Такого умиротворения и покоя Александр Борисович давно не испытывал. И все бы хорошо, если бы не вечерний звонок Грязнова.
– Прости, Саня, что беспокою на отдыхе. Но не исключено, что мы вышли на «Иванихина». Правда, он не Павел, а Александр. И не Иванихин, а Ивахин. Поремский вчера откопал его среди многочисленных родственников и знакомых погибшей Ариадны. По возрасту подходит вроде. Да и с девушкой, судя по рассказам, давно знаком был. Отец у него – директор известной компьютерной фирмы. Олигархом назовешь вряд ли, но у сына, который и сам занят торговлей высокотехнологичной продукцией, деньги имелись немалые. Вполне мог и машину тренеру «одолжить», и «заказать» Баркову проигрыш Асафьева. Тебя ждать? Или пусть Поремский детали выясняет?
– Конечно, пусть выясняет. Раньше времени этого Павла-Александра не тревожьте. Отправьте Галю в ивахинскую контору, в паспортный стол, в фотоателье по месту жительства, куда угодно, но пусть она фотографию приемлемого качества раздобудет. Предъявите Баркову среди других, оформите протокол опознания. Дальше – в зависимости от обстоятельств.

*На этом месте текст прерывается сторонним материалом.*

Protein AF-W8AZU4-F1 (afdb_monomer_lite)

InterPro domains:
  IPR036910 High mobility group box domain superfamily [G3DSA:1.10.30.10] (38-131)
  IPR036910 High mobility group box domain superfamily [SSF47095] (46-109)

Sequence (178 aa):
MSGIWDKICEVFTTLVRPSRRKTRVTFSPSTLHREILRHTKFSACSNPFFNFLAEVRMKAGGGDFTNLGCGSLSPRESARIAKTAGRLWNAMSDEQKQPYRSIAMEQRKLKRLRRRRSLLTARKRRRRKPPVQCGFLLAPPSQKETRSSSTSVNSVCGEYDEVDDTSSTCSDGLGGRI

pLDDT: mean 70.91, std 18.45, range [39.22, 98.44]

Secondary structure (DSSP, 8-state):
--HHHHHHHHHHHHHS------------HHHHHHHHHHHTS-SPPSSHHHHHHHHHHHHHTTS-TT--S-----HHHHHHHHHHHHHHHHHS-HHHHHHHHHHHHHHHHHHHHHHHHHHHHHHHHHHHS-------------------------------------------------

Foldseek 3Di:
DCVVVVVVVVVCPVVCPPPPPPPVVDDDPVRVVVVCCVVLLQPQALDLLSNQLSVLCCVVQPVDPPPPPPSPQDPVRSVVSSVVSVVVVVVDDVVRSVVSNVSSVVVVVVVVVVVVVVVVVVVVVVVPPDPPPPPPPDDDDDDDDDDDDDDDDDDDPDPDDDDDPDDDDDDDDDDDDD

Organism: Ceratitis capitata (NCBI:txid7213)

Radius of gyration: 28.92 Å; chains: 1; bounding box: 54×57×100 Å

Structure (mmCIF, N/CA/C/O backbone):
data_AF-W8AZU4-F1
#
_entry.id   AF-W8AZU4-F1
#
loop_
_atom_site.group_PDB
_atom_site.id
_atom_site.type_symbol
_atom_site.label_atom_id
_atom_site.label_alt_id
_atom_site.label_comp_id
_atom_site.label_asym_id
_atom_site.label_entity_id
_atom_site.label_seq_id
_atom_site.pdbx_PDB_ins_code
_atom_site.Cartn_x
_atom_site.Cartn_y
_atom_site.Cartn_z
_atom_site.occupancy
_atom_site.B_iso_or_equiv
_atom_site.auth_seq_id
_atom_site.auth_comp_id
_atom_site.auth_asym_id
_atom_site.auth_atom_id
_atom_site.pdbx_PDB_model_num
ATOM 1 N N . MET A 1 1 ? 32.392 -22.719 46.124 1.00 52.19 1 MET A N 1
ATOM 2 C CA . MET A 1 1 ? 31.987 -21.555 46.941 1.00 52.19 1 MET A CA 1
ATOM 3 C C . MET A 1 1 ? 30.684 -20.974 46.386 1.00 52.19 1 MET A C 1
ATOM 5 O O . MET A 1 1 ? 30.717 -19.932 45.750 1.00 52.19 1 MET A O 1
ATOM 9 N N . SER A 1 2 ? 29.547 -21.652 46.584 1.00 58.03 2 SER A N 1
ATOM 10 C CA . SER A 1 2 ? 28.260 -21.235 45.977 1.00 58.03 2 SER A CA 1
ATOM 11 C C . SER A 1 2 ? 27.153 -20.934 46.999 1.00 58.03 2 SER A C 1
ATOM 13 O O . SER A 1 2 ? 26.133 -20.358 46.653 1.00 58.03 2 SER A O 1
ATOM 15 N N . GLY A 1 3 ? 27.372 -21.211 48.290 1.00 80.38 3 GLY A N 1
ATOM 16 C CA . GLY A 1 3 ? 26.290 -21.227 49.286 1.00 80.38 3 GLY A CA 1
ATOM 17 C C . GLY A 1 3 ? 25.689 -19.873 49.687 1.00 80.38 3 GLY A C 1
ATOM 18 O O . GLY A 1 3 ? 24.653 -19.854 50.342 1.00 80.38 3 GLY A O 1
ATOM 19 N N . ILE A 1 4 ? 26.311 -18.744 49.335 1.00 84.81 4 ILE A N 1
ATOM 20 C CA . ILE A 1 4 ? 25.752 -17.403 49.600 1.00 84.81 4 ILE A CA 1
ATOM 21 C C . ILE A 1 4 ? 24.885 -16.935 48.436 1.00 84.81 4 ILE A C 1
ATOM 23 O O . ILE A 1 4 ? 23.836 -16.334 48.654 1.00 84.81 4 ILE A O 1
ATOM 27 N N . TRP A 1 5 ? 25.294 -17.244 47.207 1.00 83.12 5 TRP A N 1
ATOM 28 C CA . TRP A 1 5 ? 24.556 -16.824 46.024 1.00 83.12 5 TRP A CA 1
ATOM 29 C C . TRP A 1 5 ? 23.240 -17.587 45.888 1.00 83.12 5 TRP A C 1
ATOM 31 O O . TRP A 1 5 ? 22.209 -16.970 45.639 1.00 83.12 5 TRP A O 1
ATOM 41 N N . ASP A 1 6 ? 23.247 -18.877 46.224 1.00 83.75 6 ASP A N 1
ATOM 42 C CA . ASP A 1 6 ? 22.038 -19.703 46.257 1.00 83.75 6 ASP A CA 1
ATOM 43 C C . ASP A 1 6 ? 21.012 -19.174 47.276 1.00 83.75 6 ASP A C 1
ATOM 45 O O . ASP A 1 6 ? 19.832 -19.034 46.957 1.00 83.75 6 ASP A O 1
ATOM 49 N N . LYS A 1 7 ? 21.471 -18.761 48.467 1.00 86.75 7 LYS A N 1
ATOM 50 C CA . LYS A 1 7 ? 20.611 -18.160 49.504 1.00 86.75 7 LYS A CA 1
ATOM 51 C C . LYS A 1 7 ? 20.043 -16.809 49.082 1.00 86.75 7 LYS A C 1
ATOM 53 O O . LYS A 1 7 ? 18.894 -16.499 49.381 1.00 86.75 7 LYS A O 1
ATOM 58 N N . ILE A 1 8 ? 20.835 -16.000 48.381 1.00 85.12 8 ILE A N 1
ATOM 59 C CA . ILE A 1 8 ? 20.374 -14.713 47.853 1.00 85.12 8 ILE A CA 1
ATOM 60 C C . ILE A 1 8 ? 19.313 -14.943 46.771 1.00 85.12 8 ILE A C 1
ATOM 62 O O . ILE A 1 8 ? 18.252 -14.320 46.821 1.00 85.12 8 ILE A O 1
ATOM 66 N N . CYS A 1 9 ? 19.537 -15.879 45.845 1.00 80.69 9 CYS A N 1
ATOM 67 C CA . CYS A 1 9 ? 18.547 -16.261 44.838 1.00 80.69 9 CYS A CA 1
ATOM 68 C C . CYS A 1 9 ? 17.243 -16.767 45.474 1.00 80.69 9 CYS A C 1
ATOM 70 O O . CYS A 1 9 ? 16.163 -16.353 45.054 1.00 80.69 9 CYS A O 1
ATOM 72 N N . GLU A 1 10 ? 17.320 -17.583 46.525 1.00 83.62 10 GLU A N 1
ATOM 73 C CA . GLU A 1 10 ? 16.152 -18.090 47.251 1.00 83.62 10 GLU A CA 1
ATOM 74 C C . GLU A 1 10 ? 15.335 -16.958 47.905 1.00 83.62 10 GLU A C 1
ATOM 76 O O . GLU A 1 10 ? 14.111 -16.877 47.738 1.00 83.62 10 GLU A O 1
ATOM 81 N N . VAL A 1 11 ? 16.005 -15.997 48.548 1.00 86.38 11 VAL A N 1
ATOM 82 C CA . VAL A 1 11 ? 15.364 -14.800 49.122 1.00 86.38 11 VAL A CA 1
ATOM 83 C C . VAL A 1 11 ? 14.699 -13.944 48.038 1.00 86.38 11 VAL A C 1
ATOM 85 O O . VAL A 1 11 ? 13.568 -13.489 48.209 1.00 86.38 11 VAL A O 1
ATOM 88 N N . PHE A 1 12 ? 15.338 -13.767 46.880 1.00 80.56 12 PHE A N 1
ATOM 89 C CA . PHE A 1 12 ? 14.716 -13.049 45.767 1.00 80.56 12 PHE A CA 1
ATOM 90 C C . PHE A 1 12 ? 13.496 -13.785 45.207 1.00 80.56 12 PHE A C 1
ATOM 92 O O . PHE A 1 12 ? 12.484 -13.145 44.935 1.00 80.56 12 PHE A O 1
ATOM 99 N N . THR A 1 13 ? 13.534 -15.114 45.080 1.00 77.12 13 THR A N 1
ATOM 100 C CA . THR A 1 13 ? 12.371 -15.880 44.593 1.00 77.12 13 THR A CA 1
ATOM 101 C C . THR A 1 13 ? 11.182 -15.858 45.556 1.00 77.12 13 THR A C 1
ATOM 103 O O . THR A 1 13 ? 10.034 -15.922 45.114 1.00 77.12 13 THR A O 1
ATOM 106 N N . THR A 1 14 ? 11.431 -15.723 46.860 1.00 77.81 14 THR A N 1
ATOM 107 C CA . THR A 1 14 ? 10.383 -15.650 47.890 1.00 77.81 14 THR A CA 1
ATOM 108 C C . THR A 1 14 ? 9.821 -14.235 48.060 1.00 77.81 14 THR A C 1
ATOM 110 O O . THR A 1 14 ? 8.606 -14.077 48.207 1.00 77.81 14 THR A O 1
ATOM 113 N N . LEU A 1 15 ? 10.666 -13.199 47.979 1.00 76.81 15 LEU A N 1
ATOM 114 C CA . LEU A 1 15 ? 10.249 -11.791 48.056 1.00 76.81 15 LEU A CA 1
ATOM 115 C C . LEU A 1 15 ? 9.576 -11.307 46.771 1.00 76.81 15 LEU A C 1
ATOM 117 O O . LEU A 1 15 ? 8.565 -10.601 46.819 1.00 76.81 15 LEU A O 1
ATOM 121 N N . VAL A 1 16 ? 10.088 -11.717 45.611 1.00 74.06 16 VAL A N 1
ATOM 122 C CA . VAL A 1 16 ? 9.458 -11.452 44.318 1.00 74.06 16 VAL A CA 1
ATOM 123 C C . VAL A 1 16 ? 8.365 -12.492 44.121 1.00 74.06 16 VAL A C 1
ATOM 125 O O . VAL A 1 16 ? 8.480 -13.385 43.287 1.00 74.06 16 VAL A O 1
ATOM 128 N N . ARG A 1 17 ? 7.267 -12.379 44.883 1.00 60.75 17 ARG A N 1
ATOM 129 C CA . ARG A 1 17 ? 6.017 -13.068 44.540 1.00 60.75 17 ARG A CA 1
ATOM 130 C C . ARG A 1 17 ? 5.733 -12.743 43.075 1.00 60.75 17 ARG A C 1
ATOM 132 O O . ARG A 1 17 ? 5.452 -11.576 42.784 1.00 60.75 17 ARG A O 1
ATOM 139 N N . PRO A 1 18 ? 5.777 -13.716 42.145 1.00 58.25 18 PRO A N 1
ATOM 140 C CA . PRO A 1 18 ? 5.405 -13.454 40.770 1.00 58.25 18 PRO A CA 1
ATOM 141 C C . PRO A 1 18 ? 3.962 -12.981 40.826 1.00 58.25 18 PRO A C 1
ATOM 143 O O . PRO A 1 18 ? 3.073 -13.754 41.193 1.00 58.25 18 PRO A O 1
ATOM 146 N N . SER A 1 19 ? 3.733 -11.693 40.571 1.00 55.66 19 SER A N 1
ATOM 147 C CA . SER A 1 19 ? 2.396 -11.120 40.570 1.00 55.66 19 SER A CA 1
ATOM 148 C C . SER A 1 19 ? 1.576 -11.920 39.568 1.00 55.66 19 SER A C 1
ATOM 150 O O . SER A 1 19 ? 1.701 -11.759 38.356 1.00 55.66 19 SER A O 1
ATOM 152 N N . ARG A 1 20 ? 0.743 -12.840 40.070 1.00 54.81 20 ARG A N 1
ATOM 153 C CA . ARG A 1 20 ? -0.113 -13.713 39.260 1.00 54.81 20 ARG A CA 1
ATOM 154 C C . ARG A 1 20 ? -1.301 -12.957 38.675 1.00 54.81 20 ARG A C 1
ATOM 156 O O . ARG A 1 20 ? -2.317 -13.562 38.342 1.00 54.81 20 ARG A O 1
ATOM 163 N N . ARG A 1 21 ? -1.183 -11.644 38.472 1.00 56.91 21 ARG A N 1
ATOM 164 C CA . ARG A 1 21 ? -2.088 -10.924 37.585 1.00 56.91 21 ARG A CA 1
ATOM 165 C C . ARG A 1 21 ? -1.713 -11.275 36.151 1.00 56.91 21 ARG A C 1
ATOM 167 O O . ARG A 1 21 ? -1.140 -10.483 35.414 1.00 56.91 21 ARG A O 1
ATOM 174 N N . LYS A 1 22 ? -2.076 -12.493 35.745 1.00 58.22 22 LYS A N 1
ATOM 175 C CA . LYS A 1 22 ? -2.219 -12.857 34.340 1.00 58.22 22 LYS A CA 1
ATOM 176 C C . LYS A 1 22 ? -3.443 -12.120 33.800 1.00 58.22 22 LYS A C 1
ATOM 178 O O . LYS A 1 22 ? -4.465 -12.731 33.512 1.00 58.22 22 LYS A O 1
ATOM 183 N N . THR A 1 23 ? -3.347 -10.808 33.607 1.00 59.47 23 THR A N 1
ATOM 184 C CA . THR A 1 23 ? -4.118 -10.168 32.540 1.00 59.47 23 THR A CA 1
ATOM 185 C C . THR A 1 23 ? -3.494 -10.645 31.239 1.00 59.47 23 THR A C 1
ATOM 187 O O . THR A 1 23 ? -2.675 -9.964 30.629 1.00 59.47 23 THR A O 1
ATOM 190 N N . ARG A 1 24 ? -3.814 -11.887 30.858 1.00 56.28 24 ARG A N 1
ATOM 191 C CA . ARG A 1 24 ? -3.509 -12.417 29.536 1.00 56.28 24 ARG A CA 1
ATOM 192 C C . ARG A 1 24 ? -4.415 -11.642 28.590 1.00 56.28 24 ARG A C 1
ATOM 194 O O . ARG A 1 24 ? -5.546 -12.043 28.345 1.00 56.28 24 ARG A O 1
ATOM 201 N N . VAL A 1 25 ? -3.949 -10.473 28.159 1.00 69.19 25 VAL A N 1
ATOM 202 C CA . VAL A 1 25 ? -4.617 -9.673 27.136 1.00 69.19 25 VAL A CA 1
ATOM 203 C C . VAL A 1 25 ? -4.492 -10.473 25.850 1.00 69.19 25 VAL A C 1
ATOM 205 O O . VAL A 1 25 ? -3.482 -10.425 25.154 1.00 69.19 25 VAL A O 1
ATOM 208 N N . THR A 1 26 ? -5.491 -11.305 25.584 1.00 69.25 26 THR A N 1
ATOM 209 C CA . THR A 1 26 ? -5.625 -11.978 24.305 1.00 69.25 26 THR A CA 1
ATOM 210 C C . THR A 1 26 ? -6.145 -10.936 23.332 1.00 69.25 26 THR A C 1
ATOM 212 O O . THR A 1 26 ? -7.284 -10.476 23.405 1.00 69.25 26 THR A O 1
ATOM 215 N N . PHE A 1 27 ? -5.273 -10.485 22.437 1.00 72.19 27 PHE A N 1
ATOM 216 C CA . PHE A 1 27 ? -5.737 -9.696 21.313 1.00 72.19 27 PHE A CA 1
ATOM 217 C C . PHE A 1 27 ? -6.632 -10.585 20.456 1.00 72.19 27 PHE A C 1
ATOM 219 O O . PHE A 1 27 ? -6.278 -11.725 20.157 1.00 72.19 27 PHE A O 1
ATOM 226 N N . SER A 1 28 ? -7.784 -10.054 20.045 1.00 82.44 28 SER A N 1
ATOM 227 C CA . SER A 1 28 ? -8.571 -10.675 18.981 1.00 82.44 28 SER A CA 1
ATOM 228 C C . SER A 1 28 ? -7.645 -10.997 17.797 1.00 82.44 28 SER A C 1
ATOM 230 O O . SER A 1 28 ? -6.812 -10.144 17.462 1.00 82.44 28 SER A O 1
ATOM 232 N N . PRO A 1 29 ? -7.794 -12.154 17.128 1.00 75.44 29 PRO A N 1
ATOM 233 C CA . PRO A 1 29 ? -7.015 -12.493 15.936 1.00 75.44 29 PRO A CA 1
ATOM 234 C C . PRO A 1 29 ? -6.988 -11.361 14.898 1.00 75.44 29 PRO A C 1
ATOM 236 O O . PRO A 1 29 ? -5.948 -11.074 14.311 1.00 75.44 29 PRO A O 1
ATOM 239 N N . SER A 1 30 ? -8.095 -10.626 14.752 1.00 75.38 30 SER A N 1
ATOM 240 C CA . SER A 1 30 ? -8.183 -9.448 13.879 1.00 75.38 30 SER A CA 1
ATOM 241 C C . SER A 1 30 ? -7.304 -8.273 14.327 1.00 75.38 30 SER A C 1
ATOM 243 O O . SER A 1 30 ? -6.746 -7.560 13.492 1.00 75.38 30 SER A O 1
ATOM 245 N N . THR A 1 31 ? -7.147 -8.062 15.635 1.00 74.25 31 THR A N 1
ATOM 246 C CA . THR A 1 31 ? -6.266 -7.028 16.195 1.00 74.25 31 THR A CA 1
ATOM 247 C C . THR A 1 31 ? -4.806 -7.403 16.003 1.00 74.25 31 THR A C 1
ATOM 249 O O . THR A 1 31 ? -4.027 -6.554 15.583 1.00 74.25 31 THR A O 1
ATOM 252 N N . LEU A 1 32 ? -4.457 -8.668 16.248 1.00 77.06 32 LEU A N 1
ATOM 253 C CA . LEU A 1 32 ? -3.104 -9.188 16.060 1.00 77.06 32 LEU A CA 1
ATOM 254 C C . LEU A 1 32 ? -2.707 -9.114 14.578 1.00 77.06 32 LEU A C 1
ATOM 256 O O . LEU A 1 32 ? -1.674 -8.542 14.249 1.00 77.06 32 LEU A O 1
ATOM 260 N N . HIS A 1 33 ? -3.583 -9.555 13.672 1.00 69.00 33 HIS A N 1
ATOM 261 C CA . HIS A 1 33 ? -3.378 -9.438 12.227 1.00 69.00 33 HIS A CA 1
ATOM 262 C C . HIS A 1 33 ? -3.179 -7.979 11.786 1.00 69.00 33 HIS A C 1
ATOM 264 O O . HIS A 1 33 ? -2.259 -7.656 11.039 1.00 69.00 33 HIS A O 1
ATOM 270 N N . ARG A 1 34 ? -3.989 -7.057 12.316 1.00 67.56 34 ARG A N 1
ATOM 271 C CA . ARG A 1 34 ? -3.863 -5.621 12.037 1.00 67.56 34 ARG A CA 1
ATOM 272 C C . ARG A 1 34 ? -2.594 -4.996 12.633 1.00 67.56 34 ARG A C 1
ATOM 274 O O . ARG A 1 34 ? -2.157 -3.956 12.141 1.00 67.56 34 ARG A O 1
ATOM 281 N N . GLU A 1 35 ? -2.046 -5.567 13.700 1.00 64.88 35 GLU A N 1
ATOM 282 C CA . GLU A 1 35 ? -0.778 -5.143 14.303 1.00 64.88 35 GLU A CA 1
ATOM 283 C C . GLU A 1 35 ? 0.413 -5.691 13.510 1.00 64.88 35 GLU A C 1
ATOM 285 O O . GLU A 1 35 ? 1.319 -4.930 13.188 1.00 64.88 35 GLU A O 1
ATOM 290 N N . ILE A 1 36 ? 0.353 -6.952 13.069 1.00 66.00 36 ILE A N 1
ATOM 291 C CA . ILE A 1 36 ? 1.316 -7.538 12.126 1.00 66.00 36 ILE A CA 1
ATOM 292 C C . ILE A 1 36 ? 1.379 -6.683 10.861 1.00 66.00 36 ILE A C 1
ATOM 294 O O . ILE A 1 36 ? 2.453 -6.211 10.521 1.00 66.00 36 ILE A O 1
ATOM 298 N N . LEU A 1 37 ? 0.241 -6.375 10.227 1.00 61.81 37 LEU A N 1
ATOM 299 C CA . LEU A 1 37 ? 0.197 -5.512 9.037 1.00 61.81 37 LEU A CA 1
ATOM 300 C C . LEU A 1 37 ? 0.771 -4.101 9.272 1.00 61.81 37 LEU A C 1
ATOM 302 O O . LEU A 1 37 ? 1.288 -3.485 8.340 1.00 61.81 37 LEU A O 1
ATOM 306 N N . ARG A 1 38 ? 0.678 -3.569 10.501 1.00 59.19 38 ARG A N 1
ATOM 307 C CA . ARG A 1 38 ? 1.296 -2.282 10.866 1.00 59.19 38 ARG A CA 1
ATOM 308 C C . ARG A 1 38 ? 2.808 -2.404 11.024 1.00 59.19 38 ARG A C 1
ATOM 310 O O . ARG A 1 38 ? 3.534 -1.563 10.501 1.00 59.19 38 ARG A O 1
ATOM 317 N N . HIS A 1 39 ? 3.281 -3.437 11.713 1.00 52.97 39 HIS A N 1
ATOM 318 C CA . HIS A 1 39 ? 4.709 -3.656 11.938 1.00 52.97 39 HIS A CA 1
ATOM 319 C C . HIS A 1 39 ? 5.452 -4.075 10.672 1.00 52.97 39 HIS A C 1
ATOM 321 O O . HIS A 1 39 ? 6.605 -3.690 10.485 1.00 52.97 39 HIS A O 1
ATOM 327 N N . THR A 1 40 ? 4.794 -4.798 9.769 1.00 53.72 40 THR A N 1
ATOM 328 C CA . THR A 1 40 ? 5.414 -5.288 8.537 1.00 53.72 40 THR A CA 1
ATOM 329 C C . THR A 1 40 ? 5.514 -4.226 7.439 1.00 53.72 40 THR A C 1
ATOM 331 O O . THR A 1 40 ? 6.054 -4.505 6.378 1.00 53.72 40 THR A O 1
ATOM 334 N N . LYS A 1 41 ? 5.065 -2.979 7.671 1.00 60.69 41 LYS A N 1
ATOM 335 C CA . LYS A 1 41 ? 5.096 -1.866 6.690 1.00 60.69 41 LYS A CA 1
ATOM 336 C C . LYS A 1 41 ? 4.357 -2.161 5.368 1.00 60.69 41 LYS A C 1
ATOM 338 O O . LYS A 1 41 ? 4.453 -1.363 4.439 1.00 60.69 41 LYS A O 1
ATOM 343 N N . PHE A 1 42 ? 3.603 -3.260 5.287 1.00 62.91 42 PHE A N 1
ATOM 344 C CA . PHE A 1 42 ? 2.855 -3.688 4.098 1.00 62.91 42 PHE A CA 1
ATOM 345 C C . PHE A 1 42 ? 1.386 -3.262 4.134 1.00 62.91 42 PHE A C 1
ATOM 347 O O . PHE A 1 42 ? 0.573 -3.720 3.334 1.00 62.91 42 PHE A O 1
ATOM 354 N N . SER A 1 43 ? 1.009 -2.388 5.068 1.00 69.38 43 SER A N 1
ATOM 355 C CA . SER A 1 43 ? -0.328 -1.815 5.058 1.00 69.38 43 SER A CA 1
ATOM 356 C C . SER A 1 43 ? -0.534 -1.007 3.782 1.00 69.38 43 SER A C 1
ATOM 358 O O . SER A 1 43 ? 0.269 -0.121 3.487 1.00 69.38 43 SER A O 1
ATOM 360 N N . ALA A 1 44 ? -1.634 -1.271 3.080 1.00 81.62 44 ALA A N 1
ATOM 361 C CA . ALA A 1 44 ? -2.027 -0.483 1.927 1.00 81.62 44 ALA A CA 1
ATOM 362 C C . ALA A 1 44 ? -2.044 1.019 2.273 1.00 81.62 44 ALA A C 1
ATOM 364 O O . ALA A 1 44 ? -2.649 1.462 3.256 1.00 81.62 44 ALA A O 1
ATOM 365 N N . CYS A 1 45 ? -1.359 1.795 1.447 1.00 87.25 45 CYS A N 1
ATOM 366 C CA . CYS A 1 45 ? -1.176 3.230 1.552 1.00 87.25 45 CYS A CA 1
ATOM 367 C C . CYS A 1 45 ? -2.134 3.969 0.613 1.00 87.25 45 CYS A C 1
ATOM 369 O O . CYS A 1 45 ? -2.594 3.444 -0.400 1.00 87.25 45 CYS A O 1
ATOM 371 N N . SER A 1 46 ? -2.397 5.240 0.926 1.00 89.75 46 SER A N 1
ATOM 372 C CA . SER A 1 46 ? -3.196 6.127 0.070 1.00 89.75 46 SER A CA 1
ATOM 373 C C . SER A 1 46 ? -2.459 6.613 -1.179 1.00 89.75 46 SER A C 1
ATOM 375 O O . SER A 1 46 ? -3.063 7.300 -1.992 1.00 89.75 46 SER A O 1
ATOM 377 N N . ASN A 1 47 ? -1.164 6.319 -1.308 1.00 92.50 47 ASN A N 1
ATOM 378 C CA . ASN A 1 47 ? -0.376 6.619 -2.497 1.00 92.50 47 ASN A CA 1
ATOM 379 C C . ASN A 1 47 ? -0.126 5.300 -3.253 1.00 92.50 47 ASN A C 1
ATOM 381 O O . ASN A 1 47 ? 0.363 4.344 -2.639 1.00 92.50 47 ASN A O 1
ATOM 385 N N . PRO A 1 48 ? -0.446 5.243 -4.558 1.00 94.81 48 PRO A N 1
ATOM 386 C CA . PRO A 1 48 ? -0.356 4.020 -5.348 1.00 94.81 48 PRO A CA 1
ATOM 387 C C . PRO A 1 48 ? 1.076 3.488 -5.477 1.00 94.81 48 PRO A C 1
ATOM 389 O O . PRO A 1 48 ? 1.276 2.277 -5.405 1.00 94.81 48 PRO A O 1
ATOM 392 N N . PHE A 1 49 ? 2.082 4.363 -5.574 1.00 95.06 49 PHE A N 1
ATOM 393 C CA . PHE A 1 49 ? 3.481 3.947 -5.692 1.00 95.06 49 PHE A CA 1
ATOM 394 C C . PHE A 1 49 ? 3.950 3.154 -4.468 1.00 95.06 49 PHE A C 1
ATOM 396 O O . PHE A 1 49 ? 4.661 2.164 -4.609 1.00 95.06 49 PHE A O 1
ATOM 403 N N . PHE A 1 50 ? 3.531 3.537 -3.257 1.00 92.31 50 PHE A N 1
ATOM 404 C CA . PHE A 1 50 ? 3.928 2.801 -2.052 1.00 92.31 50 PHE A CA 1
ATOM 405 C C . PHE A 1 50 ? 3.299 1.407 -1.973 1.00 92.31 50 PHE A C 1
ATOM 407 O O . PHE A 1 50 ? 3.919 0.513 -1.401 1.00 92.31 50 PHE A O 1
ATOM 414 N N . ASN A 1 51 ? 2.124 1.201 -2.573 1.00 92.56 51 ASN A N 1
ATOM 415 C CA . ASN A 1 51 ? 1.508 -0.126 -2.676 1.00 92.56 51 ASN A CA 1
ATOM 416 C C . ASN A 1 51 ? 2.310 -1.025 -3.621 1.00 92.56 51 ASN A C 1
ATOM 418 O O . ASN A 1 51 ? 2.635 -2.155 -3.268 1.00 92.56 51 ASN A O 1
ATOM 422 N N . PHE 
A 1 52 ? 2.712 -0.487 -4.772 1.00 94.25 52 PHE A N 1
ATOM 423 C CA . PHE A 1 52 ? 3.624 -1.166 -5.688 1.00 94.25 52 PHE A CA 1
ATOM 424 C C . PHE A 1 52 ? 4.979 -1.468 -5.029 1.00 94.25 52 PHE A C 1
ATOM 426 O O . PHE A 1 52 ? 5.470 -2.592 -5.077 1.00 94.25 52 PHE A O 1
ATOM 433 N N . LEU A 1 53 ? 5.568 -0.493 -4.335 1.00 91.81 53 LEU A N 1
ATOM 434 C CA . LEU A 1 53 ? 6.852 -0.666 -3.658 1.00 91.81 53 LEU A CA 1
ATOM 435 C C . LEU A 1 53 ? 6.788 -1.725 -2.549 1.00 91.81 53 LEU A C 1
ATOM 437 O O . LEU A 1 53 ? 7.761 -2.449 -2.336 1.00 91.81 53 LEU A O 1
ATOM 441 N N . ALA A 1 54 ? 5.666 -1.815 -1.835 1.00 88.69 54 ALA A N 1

Вячеслав Иванович хмыкнул:
– Собственно, я отправил уже. Без особой надежды на успех. Суббота ведь...
– Какого же черта звонишь? – понарошку возмутился Турецкий.
– Чтобы ты был в курсе хода следствия, – рассмеялся Грязнов. – Может, соскучился я по тебе.
– Заметно. Ладно, не скучай. Вернусь скоро. Разве от вас надолго уедешь?
Александр Борисович покосился на жену с веслами в руках, беспокойно прислушивающуюся к разговору. Бросил вполголоса:
– Не волнуйся. Нечего мне там делать в воскресенье. Поедем, как и договаривались.
И добавил в трубку с интонацией Меркулова:
– Ладно, все. Работайте. Не мешай мне отдыхать...
Вечером, побродив по торговым рядам центральной городской площади и купив в качестве сувенира огромный берестяной короб под хлеб, вернулись «домой». За время их отсутствия во дворе частной гостиницы возникли глубокая траншея и высокая, аккуратно сложенная стопка кирпичей. Похоже, начиналось новое строительство. На крыльцо выбежала хозяйка, обернутая махровым халатом.
– Вы пришли уже? Нагулялись? А мы тут с Мишей гараж затеяли соорудить. Многие ведь на машинах приезжают... Вы располагайтесь, отдыхайте, дом не заперт. А мы в баньке пока, после работы отмываемся.